►

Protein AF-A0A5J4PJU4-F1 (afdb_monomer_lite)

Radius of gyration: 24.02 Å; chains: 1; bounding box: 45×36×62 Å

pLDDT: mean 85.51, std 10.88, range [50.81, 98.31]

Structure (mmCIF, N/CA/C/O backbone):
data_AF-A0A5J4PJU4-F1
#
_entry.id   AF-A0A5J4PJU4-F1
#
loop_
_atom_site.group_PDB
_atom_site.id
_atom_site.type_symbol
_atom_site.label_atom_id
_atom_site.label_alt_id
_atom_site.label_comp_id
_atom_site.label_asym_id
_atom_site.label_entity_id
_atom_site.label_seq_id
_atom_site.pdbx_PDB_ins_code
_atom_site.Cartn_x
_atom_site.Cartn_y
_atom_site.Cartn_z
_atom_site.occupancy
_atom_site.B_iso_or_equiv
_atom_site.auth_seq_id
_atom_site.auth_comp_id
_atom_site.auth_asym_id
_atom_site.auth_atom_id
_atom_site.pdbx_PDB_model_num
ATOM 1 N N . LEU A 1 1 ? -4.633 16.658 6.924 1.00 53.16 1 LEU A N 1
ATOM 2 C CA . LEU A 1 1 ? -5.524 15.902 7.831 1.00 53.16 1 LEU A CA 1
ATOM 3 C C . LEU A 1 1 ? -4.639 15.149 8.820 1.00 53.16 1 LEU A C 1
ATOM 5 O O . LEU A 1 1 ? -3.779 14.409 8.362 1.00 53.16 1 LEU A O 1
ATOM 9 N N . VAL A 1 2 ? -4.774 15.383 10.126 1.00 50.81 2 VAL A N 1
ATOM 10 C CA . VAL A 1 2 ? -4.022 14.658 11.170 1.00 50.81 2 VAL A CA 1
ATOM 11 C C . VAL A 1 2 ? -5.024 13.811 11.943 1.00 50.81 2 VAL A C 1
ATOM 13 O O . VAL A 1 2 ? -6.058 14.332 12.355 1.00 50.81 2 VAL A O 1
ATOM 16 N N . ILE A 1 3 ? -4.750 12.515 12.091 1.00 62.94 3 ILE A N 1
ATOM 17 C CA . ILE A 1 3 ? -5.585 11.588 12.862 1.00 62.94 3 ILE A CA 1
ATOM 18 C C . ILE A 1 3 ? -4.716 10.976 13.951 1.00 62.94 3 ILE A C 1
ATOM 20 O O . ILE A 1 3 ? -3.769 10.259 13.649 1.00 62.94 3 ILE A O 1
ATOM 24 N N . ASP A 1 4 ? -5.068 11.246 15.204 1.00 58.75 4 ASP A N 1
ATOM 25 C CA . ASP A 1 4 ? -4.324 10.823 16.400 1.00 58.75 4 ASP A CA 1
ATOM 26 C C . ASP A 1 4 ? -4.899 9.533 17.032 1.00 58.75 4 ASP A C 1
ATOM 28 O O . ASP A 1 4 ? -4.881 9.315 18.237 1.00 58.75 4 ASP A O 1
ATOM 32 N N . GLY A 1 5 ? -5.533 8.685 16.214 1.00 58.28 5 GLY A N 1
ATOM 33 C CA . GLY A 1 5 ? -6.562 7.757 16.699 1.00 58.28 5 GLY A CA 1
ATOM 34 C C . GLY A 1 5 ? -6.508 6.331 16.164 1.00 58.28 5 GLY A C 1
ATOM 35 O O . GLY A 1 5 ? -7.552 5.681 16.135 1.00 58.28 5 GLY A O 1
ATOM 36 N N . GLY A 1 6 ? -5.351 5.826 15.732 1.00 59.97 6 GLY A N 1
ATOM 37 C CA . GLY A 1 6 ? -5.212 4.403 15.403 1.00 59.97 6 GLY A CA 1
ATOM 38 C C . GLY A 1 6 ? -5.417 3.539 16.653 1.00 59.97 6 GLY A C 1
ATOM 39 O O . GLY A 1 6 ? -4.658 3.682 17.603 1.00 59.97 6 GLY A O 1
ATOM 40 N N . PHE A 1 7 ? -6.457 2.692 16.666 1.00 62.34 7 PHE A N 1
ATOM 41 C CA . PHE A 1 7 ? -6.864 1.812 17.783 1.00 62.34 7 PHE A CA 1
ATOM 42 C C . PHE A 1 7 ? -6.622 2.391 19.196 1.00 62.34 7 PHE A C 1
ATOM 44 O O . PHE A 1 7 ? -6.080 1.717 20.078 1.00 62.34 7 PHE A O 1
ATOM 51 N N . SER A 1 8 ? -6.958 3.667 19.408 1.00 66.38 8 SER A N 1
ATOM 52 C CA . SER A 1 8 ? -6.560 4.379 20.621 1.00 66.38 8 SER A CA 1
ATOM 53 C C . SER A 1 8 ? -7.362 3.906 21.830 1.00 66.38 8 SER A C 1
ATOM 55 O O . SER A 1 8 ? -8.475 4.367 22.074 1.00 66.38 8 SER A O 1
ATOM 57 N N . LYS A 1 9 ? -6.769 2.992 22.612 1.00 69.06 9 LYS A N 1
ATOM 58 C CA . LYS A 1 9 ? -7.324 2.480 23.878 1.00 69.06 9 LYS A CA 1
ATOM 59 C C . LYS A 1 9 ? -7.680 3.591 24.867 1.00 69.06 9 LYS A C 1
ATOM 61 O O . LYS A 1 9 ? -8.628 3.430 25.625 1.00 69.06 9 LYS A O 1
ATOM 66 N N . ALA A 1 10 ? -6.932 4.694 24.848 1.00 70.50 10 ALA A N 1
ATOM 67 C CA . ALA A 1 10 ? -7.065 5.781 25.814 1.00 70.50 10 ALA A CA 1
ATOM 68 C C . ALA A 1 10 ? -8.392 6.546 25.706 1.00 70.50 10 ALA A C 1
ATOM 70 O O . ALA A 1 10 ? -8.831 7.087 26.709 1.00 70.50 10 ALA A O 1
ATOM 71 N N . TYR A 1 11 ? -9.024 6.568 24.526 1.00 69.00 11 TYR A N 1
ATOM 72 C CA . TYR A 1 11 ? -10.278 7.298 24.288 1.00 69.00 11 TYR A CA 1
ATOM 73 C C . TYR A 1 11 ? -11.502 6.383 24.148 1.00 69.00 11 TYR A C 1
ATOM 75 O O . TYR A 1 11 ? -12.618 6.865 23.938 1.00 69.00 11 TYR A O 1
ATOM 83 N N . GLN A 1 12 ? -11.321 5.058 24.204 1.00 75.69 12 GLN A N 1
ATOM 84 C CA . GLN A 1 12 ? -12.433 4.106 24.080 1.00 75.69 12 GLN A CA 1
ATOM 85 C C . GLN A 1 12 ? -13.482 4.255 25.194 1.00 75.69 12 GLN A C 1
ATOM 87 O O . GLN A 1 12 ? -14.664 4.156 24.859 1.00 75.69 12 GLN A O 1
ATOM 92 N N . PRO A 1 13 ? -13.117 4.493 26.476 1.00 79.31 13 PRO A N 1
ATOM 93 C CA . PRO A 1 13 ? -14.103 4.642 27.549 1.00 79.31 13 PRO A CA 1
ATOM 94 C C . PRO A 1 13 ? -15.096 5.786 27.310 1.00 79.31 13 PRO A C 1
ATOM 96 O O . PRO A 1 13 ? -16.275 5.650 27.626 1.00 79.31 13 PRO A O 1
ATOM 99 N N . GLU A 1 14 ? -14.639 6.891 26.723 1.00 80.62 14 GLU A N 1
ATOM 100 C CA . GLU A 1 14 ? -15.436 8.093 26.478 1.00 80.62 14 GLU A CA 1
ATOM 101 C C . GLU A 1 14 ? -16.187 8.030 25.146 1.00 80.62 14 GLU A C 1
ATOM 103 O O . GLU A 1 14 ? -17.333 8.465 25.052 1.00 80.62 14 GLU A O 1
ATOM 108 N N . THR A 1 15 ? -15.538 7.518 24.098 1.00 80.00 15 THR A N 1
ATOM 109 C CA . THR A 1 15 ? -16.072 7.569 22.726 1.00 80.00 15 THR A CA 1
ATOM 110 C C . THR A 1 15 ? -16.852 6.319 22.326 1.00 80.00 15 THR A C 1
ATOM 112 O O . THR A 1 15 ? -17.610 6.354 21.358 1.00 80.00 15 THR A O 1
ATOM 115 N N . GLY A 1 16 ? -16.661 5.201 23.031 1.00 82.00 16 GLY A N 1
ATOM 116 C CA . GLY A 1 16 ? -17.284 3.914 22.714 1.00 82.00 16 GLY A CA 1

◄
►

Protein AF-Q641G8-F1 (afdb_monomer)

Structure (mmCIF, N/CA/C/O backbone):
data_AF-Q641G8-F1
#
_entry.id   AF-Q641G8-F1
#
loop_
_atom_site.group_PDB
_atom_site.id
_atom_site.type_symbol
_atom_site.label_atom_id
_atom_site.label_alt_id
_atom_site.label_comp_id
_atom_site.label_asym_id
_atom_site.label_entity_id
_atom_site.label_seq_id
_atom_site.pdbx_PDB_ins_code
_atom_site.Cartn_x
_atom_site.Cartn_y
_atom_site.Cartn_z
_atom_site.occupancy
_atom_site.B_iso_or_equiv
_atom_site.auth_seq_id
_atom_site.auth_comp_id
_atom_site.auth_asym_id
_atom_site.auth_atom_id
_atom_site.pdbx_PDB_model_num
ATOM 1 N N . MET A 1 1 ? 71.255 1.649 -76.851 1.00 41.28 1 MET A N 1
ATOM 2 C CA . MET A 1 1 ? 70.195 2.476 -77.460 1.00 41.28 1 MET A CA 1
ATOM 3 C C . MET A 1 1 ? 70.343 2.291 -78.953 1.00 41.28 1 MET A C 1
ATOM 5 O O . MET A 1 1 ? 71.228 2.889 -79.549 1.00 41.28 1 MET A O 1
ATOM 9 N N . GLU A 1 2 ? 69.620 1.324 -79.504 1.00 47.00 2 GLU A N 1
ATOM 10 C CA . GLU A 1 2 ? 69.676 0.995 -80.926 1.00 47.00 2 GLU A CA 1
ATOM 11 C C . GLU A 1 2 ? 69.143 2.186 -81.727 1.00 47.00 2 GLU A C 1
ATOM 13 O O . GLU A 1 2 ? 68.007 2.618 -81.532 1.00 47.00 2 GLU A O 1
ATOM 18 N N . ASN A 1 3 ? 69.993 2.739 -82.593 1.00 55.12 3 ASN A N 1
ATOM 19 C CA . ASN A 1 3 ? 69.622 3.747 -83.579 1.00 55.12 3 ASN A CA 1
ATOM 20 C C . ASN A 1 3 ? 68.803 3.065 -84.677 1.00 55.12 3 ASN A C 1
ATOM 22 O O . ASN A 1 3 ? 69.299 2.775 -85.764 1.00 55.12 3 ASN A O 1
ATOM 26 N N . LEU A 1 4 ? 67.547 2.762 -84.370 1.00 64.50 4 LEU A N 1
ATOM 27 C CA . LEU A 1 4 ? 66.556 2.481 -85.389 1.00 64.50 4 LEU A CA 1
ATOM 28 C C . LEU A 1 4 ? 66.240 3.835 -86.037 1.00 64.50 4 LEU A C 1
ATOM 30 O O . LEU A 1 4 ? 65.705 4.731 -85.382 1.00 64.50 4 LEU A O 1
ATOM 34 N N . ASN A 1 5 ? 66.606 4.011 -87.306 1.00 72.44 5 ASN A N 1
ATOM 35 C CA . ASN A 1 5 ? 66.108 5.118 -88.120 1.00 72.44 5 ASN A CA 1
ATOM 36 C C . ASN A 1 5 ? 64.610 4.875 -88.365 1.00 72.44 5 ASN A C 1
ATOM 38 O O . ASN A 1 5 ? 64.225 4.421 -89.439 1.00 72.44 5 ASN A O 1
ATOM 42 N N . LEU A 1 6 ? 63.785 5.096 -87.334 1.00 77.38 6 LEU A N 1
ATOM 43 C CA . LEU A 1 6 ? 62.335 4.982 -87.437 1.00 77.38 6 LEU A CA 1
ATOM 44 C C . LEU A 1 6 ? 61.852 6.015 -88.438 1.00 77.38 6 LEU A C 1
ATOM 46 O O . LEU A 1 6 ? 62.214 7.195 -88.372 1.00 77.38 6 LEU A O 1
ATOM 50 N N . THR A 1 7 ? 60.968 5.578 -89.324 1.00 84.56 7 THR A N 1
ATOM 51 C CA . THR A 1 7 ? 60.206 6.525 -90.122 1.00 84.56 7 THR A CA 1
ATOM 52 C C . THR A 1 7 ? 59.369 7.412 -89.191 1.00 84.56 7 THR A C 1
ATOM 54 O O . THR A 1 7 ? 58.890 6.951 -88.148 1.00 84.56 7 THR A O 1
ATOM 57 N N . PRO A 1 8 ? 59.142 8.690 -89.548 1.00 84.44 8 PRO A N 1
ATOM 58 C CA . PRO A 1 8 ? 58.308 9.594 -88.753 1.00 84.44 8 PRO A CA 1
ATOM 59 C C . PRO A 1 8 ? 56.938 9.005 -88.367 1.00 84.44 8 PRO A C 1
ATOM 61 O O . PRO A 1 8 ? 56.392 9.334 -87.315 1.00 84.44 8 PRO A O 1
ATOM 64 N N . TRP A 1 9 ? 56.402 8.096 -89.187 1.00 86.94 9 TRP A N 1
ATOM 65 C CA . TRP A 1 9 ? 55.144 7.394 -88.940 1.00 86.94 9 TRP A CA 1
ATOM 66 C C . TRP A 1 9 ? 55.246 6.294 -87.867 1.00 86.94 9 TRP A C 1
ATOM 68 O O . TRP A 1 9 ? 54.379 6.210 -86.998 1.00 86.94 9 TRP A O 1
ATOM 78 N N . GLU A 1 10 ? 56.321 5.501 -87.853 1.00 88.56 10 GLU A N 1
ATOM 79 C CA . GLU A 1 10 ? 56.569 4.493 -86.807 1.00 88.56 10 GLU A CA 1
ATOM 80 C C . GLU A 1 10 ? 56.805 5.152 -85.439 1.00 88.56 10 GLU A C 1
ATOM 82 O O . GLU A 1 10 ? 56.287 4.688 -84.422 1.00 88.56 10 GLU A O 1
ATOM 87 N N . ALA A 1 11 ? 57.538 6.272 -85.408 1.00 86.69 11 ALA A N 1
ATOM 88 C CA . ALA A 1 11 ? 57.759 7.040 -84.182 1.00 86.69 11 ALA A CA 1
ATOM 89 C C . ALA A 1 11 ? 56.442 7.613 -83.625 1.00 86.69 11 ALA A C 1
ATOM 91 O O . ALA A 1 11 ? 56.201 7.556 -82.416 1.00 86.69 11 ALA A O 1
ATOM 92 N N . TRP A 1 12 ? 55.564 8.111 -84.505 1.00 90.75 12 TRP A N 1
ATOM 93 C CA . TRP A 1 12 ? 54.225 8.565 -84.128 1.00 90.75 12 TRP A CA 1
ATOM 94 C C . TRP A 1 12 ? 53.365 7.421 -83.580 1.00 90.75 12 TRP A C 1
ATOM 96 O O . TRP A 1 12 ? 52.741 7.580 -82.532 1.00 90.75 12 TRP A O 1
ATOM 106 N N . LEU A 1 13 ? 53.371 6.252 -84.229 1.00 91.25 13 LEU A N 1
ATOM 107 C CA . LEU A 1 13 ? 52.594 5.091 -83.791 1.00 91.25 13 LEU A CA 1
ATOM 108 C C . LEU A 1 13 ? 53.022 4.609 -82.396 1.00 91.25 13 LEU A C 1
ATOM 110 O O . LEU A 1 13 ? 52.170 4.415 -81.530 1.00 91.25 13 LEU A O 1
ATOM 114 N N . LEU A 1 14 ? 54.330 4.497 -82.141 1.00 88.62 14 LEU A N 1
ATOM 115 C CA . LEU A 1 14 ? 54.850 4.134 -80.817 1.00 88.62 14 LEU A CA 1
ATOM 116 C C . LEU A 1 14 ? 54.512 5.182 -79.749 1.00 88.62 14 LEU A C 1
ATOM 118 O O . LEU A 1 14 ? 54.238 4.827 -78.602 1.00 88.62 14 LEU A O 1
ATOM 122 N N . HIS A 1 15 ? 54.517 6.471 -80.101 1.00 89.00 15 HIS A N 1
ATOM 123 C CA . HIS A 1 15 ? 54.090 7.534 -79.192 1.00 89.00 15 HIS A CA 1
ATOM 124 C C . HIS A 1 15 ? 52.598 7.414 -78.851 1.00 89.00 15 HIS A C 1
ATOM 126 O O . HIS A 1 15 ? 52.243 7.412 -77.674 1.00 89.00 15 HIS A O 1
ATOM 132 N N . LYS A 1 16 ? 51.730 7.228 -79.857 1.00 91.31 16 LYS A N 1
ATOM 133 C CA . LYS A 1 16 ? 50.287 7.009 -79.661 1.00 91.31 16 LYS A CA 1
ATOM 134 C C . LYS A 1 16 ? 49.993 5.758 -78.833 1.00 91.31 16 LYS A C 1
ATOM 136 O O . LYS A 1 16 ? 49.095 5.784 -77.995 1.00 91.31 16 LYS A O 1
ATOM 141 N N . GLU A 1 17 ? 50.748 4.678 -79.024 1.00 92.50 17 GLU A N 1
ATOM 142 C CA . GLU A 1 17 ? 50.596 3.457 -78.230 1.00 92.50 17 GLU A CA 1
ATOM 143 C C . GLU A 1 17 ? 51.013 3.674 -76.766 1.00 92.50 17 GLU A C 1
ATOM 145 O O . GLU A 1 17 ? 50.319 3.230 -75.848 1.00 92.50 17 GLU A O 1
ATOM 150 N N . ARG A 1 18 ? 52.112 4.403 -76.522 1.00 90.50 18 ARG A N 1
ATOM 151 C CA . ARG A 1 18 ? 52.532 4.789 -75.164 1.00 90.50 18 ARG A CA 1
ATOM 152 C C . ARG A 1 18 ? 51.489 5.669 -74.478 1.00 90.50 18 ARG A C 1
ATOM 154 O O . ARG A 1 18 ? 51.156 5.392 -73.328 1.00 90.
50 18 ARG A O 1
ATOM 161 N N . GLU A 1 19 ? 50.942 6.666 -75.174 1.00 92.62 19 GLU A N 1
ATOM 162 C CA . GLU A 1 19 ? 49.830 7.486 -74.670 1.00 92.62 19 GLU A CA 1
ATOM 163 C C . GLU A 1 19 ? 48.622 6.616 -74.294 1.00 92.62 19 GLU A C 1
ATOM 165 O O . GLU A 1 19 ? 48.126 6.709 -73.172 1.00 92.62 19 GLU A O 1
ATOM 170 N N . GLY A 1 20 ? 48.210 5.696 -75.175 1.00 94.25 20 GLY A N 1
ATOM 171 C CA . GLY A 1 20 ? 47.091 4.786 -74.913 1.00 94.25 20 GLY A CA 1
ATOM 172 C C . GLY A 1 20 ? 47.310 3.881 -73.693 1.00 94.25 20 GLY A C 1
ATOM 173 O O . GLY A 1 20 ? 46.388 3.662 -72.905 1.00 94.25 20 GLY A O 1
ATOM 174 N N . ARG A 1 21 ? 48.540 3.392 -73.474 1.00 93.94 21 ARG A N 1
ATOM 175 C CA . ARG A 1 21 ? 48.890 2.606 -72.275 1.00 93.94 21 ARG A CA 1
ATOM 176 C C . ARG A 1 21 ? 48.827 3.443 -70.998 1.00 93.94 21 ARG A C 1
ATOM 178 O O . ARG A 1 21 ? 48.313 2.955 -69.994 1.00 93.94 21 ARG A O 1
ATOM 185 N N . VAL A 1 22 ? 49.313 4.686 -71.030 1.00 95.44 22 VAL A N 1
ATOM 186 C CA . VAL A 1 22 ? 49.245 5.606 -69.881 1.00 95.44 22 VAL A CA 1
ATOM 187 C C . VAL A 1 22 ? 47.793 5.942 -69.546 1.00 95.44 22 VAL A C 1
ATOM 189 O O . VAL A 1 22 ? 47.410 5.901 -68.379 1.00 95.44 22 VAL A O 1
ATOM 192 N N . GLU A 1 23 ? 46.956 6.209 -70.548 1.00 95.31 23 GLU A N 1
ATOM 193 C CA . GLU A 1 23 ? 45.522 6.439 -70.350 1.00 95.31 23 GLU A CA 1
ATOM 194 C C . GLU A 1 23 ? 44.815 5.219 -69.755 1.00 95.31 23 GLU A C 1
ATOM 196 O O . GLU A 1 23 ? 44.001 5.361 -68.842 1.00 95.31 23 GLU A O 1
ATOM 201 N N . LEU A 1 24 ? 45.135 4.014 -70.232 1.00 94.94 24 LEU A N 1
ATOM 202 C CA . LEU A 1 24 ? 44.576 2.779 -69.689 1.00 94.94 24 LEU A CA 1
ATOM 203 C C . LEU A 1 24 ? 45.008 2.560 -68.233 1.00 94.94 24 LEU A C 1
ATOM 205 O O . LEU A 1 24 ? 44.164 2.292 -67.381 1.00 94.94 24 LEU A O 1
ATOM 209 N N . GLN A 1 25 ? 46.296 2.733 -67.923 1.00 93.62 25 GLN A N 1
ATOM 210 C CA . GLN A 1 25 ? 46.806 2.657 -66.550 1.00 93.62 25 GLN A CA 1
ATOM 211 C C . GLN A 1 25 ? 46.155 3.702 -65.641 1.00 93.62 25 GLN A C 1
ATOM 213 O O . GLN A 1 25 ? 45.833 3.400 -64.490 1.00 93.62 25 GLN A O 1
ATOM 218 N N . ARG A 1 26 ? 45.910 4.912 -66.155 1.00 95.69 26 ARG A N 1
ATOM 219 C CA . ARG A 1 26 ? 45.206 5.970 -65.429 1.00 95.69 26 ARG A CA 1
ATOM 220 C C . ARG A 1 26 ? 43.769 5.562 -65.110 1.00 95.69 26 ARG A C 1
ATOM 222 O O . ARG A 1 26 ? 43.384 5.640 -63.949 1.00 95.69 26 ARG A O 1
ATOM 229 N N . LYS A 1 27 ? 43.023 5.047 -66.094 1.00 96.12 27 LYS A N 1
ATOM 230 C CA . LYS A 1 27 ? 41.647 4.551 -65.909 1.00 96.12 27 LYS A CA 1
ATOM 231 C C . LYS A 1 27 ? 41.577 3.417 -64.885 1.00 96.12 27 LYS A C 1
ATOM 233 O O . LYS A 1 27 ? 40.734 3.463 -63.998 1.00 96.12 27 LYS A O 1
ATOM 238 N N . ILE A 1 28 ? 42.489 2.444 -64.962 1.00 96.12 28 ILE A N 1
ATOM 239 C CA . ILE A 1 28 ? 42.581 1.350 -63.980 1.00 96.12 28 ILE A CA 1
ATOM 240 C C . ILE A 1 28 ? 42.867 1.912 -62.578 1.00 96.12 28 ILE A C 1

◄

Description of the task
In the listing above, find the line with "ATOM 101 C C" and the line with "ATOM 110 C C", then reproduce both and every line between them exactly.

Answer space
ATOM 101 C C . GLU A 1 14 ? -16.187 8.030 25.146 1.00 80.62 14 GLU A C 1
ATOM 103 O O . GLU A 1 14 ? -17.333 8.465 25.052 1.00 80.62 14 GLU A O 1
ATOM 108 N N . THR A 1 15 ? -15.538 7.518 24.098 1.00 80.00 15 THR A N 1
ATOM 109 C CA . THR A 1 15 ? -16.072 7.569 22.726 1.00 80.00 15 THR A CA 1
ATOM 110 C C . THR A 1 15 ? -16.852 6.319 22.326 1.00 80.00 15 THR A C 1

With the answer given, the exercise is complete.